Extracted data —
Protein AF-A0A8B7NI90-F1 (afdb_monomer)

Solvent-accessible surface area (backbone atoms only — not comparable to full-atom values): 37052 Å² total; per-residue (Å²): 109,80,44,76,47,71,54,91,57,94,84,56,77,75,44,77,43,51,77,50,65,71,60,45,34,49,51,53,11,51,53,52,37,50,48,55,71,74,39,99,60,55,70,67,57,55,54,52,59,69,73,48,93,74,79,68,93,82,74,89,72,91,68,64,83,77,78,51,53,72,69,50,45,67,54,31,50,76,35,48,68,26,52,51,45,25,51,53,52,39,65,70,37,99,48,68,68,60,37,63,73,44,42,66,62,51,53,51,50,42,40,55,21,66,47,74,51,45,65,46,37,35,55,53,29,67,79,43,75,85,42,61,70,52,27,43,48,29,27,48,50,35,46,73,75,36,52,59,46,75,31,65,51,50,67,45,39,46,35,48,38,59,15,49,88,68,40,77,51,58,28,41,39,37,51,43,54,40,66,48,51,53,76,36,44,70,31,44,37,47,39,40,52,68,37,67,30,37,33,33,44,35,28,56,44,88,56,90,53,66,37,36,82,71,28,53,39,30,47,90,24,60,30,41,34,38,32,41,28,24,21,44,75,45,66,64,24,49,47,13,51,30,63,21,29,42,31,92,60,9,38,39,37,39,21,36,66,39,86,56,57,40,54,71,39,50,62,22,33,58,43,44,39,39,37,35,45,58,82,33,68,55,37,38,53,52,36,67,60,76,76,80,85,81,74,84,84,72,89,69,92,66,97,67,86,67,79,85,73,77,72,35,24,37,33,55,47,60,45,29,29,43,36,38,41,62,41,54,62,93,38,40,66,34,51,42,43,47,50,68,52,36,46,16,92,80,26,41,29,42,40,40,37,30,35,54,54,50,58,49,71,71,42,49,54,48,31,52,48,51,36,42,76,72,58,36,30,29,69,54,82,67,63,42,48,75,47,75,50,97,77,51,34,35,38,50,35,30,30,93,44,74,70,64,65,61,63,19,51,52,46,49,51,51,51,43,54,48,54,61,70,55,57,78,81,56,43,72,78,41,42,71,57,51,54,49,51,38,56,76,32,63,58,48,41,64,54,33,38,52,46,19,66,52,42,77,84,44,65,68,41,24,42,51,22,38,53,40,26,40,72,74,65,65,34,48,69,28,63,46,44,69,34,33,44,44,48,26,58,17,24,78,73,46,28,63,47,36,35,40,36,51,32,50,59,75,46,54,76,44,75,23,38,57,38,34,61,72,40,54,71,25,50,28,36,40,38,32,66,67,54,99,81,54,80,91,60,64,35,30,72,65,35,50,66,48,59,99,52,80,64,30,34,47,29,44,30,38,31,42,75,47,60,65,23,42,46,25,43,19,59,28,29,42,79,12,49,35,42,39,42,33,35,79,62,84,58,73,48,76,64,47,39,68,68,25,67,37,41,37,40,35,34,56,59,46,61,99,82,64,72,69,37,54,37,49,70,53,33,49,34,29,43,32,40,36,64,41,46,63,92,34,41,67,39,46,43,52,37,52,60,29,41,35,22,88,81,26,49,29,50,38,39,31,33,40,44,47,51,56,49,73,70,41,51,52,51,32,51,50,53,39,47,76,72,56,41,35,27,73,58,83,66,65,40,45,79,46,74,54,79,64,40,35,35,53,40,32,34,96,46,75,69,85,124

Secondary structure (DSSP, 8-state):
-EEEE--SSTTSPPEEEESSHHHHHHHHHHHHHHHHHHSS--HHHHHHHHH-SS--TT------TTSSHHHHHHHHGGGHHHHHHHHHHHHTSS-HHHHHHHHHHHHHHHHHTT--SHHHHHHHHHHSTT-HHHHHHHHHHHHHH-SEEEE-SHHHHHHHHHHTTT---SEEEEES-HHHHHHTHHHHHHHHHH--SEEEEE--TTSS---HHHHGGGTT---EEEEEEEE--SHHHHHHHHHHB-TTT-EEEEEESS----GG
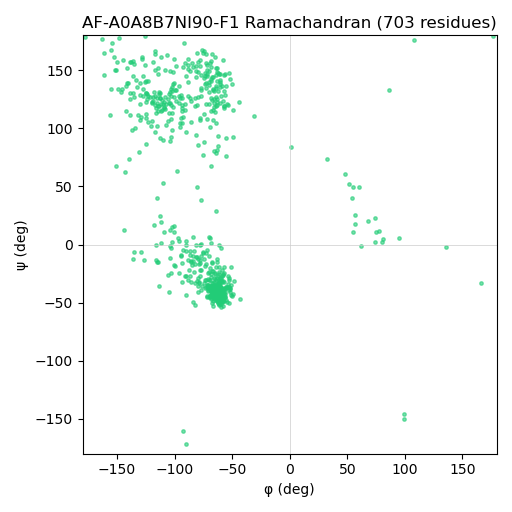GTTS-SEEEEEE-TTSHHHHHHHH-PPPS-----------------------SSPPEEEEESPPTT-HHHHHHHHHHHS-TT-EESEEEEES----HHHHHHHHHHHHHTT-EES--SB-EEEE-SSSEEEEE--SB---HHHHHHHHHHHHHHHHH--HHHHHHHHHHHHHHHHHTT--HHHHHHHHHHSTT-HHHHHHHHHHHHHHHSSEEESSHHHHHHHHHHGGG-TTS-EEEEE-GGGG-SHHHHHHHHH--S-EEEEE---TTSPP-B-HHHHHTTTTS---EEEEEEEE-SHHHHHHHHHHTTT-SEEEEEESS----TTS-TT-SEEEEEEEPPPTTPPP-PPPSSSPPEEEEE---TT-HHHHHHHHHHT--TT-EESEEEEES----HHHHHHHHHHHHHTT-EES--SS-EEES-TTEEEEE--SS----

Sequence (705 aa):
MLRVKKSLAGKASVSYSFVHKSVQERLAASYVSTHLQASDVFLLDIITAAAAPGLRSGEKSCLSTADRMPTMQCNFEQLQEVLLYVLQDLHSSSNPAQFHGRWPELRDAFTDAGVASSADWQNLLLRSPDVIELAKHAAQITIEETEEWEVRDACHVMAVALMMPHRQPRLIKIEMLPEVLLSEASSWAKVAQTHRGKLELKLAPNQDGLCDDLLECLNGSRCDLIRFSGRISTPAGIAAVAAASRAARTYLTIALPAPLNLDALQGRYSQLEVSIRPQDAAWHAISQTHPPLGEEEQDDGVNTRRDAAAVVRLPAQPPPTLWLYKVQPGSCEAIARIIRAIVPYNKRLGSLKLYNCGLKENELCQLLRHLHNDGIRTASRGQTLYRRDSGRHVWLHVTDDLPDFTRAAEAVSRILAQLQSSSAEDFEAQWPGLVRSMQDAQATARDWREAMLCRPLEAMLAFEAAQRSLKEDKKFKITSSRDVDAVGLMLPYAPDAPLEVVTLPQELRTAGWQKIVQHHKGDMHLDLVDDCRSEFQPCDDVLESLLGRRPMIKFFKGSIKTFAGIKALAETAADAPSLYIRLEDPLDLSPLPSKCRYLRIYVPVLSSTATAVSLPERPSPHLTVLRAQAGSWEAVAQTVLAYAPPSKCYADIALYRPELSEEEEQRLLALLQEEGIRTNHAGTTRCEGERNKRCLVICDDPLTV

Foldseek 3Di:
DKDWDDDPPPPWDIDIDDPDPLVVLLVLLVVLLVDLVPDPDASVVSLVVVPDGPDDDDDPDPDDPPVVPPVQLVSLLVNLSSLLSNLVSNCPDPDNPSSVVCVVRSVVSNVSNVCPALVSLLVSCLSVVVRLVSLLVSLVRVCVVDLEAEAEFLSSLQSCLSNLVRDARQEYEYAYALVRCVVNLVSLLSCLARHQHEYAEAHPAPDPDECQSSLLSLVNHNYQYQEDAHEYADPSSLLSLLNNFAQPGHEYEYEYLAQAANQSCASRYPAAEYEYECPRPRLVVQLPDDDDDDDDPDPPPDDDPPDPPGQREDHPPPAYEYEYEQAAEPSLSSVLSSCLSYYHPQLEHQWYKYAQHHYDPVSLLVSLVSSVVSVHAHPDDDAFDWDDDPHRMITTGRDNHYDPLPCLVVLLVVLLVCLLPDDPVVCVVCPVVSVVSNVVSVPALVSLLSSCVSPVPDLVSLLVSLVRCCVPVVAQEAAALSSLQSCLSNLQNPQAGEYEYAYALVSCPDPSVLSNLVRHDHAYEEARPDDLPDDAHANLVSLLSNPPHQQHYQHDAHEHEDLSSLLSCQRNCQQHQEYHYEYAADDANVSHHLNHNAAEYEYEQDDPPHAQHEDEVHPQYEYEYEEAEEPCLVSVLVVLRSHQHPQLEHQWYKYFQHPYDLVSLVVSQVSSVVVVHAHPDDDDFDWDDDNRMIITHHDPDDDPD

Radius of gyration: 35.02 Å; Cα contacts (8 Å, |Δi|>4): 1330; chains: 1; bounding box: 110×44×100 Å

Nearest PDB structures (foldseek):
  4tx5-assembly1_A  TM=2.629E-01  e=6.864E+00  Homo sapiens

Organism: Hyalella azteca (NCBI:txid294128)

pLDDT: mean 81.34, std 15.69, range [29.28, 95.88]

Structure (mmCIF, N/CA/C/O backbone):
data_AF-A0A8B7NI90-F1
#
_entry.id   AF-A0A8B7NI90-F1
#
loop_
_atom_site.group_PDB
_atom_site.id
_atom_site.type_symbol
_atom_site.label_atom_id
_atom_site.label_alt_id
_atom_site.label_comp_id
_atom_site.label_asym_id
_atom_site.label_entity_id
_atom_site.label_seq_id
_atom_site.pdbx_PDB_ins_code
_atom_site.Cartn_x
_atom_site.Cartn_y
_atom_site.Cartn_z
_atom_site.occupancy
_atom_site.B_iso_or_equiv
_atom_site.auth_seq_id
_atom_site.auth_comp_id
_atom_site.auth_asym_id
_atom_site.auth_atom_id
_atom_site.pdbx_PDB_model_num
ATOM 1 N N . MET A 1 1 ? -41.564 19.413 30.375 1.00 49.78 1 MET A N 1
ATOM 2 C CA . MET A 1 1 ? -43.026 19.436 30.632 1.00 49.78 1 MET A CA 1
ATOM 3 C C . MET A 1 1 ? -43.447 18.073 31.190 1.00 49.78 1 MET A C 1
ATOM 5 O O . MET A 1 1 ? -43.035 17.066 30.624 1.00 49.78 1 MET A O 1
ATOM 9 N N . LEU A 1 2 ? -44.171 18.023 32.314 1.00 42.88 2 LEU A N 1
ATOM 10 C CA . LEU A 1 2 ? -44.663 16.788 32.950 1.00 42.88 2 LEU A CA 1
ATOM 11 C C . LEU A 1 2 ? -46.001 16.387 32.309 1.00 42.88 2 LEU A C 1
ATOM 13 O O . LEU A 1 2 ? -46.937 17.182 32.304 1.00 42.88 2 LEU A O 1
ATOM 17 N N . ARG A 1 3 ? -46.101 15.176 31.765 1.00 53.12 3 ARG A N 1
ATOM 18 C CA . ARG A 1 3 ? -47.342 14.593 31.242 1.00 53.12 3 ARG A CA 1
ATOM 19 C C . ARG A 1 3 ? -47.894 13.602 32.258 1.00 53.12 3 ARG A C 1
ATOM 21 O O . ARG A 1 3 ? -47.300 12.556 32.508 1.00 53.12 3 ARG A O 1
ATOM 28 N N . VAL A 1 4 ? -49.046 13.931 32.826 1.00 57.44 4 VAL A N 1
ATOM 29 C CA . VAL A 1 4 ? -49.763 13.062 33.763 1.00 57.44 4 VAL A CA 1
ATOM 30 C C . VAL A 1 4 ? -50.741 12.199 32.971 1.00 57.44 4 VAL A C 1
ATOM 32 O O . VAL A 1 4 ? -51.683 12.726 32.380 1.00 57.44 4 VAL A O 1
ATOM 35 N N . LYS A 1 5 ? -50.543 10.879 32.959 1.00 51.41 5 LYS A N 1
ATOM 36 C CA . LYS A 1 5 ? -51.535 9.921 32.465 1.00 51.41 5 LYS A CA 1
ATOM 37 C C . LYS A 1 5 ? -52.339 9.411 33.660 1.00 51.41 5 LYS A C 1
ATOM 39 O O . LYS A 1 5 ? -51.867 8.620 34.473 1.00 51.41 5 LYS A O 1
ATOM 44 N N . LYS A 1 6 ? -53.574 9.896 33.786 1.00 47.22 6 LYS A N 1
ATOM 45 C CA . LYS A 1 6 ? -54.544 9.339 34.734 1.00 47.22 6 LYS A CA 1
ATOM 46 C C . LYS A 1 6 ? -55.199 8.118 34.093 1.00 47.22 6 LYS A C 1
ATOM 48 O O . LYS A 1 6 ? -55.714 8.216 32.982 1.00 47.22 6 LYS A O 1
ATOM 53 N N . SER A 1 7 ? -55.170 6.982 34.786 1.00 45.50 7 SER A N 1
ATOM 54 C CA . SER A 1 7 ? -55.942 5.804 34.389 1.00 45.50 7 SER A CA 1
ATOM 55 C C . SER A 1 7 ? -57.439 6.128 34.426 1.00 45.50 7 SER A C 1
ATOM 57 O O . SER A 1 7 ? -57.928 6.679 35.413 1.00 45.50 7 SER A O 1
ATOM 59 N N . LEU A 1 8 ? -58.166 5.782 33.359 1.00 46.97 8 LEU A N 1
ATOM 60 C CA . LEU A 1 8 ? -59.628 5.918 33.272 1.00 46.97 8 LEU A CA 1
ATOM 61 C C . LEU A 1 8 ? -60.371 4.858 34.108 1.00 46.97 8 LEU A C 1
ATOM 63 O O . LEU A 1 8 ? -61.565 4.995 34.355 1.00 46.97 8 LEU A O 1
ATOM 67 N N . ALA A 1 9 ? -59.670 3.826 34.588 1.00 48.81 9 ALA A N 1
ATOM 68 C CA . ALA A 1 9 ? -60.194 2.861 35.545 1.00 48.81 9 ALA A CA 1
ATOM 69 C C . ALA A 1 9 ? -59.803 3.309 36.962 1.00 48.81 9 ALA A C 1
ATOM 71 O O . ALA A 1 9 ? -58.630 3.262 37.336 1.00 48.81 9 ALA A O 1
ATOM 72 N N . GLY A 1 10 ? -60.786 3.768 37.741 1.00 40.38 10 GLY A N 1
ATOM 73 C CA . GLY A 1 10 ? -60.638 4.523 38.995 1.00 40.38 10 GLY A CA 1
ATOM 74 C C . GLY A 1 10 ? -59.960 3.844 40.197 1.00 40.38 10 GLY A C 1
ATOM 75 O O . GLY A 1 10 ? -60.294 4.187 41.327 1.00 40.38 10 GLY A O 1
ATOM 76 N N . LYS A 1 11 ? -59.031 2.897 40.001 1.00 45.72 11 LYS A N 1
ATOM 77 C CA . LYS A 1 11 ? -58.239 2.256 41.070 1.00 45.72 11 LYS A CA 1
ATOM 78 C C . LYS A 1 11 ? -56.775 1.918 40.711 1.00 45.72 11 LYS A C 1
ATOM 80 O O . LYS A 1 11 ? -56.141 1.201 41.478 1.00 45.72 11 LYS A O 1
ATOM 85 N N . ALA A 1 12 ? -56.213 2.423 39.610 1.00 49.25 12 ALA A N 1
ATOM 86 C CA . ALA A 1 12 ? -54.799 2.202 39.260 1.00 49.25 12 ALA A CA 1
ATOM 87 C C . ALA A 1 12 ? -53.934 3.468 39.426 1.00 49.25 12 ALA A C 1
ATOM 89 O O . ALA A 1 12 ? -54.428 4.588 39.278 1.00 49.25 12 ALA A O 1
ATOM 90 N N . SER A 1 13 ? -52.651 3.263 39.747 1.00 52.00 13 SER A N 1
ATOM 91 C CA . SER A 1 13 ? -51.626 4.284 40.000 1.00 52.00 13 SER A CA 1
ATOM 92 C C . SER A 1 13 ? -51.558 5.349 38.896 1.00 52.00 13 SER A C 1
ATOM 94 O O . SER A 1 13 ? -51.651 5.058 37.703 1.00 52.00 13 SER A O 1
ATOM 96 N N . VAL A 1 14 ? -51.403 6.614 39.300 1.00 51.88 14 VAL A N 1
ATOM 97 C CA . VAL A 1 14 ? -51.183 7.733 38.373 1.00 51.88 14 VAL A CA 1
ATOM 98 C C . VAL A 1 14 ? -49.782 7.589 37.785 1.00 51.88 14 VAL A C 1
--
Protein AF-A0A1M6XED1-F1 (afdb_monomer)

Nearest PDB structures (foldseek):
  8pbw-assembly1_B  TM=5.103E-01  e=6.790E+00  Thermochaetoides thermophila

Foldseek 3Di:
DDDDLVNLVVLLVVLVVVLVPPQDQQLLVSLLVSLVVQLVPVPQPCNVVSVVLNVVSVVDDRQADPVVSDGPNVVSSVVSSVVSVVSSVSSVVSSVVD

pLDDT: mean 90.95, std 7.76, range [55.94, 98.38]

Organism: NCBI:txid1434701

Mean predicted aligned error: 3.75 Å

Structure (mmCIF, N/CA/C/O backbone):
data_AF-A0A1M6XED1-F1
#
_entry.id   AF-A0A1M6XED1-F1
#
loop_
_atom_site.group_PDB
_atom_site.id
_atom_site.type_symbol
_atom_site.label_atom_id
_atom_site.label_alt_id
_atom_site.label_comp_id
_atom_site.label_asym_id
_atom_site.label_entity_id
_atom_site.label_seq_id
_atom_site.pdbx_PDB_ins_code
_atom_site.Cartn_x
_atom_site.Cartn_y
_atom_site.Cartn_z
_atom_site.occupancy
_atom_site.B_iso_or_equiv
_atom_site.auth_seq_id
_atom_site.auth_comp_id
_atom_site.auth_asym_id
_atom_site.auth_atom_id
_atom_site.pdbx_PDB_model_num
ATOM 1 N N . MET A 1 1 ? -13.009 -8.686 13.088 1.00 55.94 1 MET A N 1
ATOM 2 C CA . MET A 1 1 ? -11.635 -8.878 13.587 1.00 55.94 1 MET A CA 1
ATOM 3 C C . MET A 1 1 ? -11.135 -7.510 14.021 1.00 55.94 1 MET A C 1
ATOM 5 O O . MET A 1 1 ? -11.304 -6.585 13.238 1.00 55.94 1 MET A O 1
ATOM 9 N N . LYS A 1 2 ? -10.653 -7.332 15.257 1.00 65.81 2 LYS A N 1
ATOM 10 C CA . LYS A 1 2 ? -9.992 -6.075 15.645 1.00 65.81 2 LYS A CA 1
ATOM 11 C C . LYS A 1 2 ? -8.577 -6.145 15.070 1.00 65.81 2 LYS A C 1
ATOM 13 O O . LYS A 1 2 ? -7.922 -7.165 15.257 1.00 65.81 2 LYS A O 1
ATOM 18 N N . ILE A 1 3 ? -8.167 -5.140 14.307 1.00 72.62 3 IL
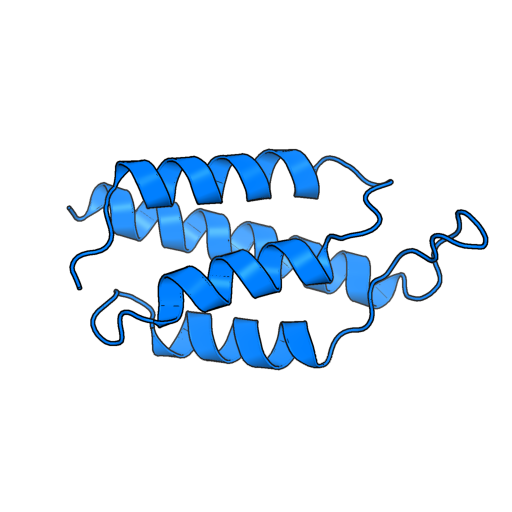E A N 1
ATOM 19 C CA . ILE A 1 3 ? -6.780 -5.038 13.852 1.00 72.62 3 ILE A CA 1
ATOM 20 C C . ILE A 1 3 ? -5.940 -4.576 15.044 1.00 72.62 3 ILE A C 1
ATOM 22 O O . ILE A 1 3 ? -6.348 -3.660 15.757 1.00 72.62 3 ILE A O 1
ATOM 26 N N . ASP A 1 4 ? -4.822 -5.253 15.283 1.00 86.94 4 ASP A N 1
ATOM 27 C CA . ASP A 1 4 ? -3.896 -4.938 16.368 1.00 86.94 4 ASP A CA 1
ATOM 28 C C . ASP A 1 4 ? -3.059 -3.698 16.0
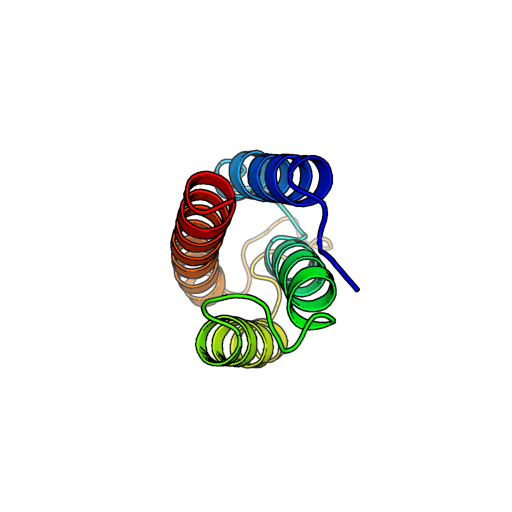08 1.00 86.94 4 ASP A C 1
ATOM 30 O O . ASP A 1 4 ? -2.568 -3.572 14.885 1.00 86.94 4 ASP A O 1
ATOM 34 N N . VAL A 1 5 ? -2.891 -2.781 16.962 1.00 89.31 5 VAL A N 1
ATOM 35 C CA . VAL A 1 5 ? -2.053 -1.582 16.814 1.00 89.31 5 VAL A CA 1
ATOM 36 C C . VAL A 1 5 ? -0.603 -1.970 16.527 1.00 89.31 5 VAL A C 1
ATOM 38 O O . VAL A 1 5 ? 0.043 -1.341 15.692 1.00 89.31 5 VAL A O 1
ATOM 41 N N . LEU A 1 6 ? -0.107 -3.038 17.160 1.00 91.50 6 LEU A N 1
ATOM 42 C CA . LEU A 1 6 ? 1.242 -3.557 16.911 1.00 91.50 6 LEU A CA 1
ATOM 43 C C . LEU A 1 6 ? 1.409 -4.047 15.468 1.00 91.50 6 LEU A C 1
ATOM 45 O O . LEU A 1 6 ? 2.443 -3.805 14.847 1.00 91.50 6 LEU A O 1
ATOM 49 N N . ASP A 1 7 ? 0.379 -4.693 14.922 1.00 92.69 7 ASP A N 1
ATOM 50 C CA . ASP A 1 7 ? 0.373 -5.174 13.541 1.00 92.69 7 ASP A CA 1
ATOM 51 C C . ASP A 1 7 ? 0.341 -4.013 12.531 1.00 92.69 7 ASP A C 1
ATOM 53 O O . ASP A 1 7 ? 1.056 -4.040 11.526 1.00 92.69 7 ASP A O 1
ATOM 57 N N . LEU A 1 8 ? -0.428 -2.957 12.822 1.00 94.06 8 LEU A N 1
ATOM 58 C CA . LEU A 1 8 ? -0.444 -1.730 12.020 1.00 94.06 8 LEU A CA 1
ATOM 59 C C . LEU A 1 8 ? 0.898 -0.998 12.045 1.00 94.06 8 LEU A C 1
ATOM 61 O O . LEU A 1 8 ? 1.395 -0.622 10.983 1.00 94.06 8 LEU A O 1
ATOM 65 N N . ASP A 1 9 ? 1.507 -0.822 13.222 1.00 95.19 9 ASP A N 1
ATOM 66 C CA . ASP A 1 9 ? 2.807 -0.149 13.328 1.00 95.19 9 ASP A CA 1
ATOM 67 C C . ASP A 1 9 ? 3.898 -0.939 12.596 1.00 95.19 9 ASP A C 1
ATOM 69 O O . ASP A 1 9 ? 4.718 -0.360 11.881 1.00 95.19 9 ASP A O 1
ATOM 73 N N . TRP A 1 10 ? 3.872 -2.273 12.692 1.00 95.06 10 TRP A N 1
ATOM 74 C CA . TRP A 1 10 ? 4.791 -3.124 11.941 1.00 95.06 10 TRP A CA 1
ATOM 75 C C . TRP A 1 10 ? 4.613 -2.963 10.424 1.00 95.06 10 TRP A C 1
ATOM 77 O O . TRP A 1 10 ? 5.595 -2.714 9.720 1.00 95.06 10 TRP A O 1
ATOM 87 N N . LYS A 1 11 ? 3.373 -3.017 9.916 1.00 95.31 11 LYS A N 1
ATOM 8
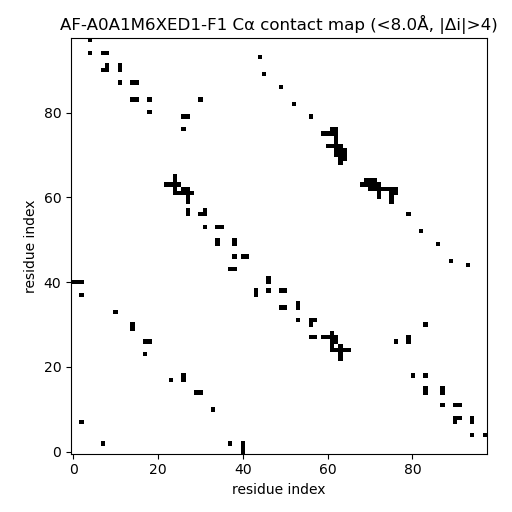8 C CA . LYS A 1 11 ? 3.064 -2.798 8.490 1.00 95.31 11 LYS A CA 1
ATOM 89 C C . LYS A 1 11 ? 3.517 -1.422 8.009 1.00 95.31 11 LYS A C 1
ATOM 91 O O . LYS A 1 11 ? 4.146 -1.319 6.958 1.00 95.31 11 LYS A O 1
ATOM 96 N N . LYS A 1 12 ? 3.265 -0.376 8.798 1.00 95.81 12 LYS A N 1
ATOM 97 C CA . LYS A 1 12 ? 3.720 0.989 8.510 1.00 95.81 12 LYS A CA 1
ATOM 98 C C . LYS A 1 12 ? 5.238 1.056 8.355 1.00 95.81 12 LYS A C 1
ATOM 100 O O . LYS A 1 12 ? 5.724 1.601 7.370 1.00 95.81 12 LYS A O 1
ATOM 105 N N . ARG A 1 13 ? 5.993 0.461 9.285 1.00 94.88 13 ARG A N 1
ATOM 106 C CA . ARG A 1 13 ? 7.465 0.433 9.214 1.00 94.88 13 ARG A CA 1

Required work — Write out word for word the lines above that run from the one with "8 C CA . LYS" to the one with "ATOM 106 C CA". Include both end lines; exclude the images.

Answer space —
8 C CA . LYS A 1 11 ? 3.064 -2.798 8.490 1.00 95.31 11 LYS A CA 1
ATOM 89 C C . LYS A 1 11 ? 3.517 -1.422 8.009 1.00 95.31 11 LYS A C 1
ATOM 91 O O . LYS A 1 11 ? 4.146 -1.319 6.958 1.00 95.31 11 LYS A O 1
ATOM 96 N N . LYS A 1 12 ? 3.265 -0.376 8.798 1.00 95.81 12 LYS A N 1
ATOM 97 C CA . LYS A 1 12 ? 3.720 0.989 8.510 1.00 95.81 12 LYS A CA 1
ATOM 98 C C . LYS A 1 12 ? 5.238 1.056 8.355 1.00 95.81 12 LYS A C 1
ATOM 100 O O . LYS A 1 12 ? 5.724 1.601 7.370 1.00 95.81 12 LYS A O 1
ATOM 105 N N . ARG A 1 13 ? 5.993 0.461 9.285 1.00 94.88 13 ARG A N 1
ATOM 106 C CA . ARG A 1 13 ? 7.465 0.433 9.214 1.00 94.88 13 ARG A CA 1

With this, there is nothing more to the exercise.